Stored data
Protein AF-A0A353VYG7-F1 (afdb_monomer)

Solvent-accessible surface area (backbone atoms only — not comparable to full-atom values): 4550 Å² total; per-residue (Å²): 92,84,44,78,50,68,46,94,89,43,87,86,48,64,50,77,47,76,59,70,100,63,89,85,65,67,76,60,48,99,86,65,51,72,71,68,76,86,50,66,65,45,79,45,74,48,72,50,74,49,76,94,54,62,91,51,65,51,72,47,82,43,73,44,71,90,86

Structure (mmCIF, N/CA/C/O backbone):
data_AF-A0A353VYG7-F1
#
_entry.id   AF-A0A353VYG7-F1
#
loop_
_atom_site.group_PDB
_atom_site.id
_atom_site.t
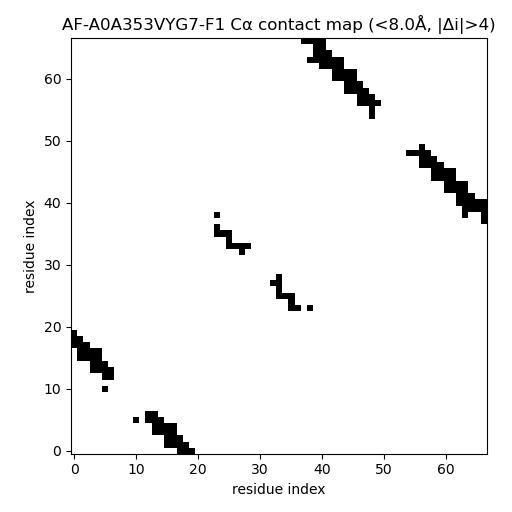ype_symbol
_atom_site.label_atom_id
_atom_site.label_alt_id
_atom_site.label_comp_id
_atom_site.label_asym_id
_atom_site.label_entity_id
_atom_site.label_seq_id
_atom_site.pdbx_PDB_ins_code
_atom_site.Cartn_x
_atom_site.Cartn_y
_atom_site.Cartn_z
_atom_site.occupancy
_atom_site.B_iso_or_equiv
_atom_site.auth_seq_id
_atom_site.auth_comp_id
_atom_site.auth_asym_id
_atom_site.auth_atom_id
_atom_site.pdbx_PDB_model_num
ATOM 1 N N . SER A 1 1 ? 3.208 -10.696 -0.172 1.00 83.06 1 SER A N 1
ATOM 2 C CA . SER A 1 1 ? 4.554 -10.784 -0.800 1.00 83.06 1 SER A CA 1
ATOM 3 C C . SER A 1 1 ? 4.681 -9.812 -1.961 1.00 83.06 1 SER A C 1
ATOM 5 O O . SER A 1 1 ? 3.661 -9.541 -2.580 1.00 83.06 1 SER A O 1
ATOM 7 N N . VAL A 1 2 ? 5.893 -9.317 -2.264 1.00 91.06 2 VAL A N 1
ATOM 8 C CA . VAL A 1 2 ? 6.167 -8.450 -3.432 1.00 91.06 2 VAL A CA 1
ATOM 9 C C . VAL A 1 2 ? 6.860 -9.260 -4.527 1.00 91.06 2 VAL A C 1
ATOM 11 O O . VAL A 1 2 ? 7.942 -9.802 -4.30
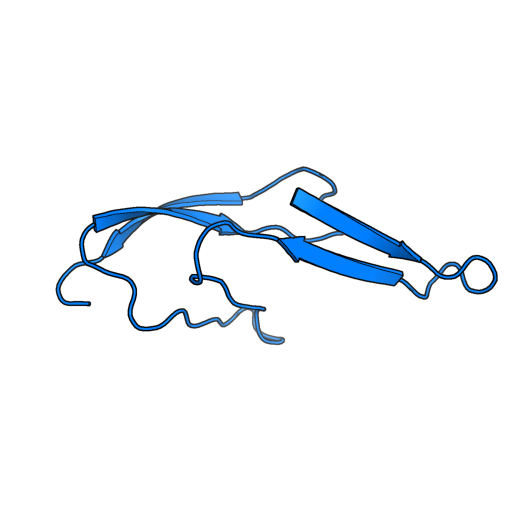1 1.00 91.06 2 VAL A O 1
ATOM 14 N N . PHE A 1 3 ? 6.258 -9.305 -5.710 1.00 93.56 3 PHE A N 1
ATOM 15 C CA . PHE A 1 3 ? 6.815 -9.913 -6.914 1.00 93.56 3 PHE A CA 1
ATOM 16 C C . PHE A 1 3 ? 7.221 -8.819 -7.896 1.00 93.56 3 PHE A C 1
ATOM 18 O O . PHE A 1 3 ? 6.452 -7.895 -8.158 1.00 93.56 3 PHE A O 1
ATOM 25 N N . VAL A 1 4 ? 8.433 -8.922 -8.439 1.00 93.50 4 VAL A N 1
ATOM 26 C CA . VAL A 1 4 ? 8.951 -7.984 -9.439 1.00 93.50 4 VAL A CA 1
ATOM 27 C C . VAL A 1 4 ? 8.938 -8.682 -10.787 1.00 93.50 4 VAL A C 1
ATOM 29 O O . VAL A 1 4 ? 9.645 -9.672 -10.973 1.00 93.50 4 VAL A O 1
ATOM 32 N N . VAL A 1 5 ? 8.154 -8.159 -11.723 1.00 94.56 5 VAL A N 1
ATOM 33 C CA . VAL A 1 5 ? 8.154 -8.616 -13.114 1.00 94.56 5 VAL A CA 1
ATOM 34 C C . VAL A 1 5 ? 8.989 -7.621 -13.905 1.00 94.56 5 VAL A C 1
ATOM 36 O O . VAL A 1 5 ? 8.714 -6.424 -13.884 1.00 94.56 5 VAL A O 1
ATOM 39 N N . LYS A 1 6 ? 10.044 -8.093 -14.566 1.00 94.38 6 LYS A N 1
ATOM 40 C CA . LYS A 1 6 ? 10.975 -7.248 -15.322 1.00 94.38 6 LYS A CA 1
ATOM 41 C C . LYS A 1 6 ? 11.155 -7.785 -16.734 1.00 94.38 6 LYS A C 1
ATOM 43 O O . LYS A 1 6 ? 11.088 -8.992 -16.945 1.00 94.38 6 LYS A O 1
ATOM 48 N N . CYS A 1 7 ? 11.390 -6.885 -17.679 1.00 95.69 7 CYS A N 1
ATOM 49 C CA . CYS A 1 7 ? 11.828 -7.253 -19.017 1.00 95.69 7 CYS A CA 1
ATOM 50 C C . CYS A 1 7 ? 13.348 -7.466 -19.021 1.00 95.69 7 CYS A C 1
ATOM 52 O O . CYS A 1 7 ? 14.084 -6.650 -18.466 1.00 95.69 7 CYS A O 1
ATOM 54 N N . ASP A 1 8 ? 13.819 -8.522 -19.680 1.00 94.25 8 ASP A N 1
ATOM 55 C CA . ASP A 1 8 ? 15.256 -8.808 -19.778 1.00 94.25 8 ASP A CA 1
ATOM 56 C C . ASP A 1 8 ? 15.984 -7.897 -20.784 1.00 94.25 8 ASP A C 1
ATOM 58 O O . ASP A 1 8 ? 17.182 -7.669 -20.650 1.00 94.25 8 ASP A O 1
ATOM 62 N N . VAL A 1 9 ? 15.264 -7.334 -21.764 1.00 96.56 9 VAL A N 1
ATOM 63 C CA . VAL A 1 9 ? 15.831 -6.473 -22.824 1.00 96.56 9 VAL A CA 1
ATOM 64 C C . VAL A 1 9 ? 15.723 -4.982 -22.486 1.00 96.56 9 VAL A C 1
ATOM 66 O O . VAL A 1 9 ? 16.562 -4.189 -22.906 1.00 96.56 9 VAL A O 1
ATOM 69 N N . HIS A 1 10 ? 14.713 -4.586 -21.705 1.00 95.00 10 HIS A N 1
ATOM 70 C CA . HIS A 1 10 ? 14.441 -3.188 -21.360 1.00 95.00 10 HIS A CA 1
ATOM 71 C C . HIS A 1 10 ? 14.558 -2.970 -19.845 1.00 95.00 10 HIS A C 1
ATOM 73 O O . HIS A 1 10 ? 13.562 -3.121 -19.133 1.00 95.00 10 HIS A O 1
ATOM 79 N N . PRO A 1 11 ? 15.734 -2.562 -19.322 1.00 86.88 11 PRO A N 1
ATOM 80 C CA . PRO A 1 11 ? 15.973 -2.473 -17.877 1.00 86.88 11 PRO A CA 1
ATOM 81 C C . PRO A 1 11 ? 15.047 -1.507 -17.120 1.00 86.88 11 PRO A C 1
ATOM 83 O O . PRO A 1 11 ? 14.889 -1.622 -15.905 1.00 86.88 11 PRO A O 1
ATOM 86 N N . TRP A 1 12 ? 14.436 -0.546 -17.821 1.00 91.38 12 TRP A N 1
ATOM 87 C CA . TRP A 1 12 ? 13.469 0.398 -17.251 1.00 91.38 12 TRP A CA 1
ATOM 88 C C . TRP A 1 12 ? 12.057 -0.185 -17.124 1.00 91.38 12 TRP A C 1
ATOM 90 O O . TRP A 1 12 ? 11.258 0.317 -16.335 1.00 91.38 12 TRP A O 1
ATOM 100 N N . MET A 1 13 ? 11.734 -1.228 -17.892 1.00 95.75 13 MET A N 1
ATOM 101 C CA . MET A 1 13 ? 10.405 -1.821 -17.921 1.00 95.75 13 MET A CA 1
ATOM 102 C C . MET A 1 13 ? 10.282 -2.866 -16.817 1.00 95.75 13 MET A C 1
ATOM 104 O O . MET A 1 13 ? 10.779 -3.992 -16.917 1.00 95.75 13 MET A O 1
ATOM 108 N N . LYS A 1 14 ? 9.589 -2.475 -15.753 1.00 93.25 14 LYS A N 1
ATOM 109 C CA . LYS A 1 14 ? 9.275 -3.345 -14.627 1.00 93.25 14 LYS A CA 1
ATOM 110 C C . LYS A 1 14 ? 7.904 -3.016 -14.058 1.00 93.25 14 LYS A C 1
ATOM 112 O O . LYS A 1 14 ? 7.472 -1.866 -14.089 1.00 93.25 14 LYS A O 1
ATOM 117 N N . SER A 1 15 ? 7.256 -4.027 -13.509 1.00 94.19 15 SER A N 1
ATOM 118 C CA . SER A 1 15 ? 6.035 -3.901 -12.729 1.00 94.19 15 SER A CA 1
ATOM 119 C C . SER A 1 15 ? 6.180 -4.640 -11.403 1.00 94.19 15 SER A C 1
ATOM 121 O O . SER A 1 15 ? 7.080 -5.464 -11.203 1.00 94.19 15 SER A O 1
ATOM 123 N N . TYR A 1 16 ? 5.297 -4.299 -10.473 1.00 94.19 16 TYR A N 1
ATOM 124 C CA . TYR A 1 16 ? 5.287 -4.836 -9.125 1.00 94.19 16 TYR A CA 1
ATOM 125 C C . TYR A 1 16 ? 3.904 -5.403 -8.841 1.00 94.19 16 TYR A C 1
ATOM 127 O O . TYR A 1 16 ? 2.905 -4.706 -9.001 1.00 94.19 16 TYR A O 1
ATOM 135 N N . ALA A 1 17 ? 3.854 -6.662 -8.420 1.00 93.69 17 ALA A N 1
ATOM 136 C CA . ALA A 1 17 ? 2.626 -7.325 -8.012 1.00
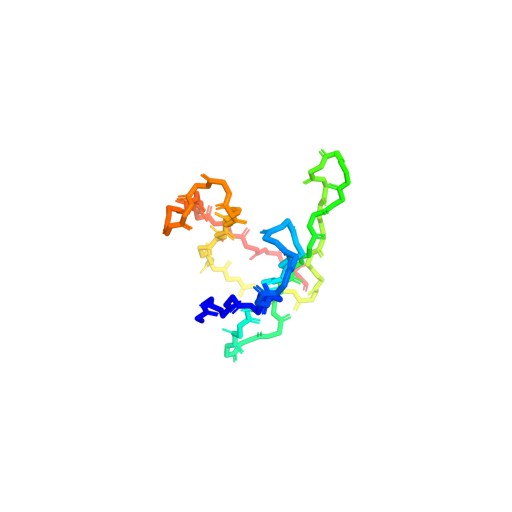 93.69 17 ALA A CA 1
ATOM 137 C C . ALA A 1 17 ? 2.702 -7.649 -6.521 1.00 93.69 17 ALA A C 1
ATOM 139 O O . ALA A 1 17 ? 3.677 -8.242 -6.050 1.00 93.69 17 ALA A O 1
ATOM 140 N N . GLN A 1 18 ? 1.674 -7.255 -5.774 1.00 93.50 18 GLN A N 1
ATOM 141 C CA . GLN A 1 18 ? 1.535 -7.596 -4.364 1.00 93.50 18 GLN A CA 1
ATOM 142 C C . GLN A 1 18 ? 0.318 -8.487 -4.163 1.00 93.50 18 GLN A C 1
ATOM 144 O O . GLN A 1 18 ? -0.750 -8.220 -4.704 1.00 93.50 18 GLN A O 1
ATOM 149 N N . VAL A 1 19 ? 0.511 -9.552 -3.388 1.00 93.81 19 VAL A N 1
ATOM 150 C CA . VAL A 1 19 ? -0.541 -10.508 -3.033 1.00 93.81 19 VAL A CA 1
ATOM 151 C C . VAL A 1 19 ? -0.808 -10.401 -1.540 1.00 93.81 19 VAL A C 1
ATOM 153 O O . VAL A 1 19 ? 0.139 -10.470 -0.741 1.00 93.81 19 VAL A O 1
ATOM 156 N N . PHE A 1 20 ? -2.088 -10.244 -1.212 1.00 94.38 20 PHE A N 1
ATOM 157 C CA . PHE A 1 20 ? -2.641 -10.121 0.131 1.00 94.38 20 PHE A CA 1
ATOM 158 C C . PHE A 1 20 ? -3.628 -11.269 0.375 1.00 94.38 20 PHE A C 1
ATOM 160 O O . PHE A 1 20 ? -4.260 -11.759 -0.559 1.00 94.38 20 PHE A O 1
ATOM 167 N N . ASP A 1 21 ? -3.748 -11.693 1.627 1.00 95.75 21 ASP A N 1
---
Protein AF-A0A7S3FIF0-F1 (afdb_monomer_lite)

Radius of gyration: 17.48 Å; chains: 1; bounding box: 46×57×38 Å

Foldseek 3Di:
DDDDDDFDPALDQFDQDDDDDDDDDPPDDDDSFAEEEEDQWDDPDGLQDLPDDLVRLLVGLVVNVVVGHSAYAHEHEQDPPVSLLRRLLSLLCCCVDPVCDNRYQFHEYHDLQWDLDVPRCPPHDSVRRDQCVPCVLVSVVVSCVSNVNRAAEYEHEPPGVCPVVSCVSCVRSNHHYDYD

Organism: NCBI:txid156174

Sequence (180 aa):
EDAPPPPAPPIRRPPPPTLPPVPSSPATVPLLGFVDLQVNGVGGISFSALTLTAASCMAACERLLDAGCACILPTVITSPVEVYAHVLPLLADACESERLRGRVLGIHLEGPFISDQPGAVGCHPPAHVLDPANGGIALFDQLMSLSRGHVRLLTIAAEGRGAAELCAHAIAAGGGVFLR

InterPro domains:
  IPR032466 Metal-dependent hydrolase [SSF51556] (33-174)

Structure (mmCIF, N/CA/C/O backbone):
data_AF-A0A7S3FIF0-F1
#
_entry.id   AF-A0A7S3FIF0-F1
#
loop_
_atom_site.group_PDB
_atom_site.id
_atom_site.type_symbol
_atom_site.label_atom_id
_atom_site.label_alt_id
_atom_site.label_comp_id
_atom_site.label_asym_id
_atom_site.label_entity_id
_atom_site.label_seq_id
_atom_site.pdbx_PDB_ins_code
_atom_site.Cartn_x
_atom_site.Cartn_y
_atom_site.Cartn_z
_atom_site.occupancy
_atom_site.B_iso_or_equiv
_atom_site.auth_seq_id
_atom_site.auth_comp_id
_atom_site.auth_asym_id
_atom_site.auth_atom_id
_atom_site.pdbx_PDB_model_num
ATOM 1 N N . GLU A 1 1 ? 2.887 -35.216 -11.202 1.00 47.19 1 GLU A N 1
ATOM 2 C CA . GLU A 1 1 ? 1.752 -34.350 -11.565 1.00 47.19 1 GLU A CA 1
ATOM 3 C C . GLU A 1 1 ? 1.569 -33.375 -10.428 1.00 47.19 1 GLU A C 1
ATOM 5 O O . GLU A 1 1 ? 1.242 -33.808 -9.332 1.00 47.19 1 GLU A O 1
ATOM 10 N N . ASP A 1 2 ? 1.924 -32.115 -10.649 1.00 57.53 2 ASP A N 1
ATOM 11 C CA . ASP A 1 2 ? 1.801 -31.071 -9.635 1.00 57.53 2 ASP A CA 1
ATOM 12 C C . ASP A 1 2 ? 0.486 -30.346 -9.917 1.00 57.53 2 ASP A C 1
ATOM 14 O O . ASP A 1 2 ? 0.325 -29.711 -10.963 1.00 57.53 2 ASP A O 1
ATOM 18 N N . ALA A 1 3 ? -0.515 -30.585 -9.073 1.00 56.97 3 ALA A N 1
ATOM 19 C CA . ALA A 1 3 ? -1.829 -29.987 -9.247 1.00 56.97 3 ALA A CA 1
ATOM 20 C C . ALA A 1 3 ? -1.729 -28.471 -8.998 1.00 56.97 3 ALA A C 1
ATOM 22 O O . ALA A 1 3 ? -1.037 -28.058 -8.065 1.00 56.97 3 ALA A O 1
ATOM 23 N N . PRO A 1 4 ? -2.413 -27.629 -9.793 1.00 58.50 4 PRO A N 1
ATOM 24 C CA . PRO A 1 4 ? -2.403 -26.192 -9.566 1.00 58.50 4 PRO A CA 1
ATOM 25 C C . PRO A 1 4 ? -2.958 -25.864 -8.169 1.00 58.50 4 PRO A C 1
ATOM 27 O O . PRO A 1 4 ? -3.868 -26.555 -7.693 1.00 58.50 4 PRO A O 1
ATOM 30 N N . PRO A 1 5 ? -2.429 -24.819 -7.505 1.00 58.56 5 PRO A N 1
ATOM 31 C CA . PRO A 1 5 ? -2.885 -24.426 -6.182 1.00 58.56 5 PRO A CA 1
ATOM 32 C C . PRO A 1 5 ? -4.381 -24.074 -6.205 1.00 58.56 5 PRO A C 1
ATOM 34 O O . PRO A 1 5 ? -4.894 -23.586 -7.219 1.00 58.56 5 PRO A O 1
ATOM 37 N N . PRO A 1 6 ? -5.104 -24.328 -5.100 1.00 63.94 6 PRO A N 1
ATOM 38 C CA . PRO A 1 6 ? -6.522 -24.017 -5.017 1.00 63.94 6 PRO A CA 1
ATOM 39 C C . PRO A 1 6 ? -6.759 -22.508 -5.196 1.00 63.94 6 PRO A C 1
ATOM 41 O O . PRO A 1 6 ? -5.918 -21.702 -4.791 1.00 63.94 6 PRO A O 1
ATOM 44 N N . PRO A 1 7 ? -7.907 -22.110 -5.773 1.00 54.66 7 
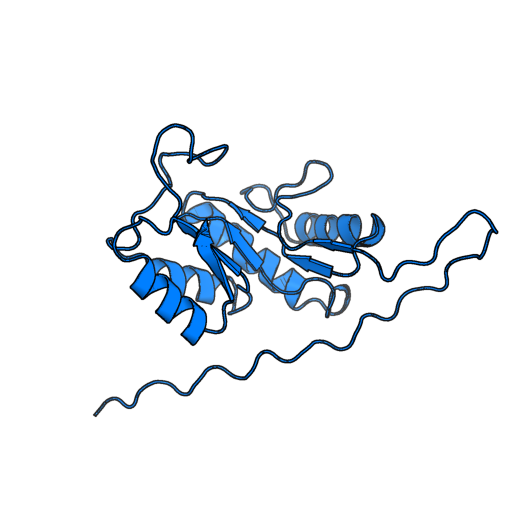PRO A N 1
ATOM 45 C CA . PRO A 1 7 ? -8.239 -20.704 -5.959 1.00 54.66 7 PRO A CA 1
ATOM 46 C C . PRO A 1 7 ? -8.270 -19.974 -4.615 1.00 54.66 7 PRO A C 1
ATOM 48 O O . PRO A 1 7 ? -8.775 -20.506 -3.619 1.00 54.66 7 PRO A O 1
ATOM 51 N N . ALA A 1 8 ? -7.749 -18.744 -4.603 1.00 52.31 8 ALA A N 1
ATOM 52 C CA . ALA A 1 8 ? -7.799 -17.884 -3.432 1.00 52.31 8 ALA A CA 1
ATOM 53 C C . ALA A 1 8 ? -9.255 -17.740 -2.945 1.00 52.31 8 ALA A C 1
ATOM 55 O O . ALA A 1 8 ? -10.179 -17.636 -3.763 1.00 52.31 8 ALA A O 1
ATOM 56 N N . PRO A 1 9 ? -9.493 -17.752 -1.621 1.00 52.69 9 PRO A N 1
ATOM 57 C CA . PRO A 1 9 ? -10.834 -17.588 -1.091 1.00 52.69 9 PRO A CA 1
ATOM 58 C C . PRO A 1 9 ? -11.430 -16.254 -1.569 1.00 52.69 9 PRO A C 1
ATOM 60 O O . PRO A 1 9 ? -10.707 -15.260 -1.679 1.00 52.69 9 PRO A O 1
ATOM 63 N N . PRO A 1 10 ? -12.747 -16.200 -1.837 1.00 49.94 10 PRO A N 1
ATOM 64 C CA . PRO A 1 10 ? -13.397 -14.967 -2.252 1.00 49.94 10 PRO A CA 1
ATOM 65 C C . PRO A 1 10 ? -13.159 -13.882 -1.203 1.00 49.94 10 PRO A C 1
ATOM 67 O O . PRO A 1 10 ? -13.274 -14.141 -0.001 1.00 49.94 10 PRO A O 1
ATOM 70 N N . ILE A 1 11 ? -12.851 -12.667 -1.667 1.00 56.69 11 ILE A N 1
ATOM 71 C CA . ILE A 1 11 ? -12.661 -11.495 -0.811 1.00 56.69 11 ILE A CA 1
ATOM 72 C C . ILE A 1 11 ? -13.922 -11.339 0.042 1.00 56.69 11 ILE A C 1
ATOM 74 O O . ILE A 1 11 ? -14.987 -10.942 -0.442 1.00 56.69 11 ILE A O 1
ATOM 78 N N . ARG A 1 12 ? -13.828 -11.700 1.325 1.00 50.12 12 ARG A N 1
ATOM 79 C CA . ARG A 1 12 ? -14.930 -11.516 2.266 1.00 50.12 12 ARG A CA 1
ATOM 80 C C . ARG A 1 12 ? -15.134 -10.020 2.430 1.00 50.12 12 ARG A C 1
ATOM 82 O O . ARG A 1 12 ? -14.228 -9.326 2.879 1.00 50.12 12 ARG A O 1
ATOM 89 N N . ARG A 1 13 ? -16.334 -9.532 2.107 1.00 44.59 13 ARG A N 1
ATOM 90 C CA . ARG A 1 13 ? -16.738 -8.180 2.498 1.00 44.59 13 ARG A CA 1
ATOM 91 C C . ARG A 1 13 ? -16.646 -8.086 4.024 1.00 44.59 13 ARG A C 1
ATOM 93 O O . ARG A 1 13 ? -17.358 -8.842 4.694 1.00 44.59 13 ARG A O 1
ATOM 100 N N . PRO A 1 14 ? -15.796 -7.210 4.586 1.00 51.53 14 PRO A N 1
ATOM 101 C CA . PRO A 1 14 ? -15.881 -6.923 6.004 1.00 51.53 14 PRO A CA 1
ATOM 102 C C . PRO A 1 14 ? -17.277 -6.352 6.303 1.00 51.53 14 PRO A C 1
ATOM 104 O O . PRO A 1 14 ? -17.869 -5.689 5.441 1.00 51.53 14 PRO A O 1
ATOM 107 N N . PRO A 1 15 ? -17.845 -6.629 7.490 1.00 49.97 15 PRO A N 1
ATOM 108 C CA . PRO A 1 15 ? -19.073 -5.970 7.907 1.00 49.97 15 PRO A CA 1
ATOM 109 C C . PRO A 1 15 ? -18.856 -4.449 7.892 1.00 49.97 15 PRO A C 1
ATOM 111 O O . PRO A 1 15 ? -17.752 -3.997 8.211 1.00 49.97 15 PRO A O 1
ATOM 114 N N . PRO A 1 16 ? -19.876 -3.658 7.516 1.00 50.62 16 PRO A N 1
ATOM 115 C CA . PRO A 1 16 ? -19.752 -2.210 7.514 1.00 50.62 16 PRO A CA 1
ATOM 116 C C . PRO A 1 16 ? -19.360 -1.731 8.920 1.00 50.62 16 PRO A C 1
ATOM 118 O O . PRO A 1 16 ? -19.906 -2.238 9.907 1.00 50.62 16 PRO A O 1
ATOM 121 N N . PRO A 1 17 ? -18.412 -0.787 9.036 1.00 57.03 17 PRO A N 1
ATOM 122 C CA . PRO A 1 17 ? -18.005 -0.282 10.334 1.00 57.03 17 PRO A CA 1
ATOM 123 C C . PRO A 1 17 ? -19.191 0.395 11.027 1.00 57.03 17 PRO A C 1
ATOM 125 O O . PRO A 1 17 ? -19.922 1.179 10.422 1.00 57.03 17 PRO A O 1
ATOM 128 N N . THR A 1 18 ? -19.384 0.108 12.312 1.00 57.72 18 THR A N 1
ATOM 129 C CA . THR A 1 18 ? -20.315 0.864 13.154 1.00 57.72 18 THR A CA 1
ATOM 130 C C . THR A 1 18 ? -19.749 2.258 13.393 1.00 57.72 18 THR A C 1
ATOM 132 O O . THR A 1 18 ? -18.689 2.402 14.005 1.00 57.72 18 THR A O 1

◆ **What to do**
Given the records above, restate word for word only the lines starting at the one with "ATOM 111 O O" and ending at the one with "ATOM 132 O O".

◆ **Task solution**
ATOM 111 O O . PRO A 1 15 ? -17.752 -3.997 8.211 1.00 49.97 15 PRO A O 1
ATOM 114 N N . PRO A 1 16 ? -19.876 -3.658 7.516 1.00 50.62 16 PRO A N 1
ATOM 115 C CA . PRO A 1 16 ? -19.752 -2.210 7.514 1.00 50.62 16 PRO A CA 1
ATOM 116 C C . PRO A 1 16 ? -19.360 -1.731 8.920 1.00 50.62 16 PRO A C 1
ATOM 118 O O . PRO A 1 16 ? -19.906 -2.238 9.907 1.00 50.62 16 PRO A O 1
ATOM 121 N N . PRO A 1 17 ? -18.412 -0.787 9.036 1.00 57.03 17 PRO A N 1
ATOM 122 C CA . PRO A 1 17 ? -18.005 -0.282 10.334 1.00 57.03 17 PRO A CA 1
ATOM 123 C C . PRO A 1 17 ? -19.191 0.395 11.027 1.00 57.03 17 PRO A C 1
ATOM 125 O O . PRO A 1 17 ? -19.922 1.179 10.422 1.00 57.03 17 PRO A O 1
ATOM 128 N N . THR A 1 18 ? -19.384 0.108 12.312 1.00 57.72 18 THR A N 1
ATOM 129 C CA . THR A 1 18 ? -20.315 0.864 13.154 1.00 57.72 18 THR A CA 1
ATOM 130 C C . THR A 1 18 ? -19.749 2.258 13.393 1.00 57.72 18 THR A C 1
ATOM 132 O O . THR A 1 18 ? -18.689 2.402 14.005 1.00 57.72 18 THR A O 1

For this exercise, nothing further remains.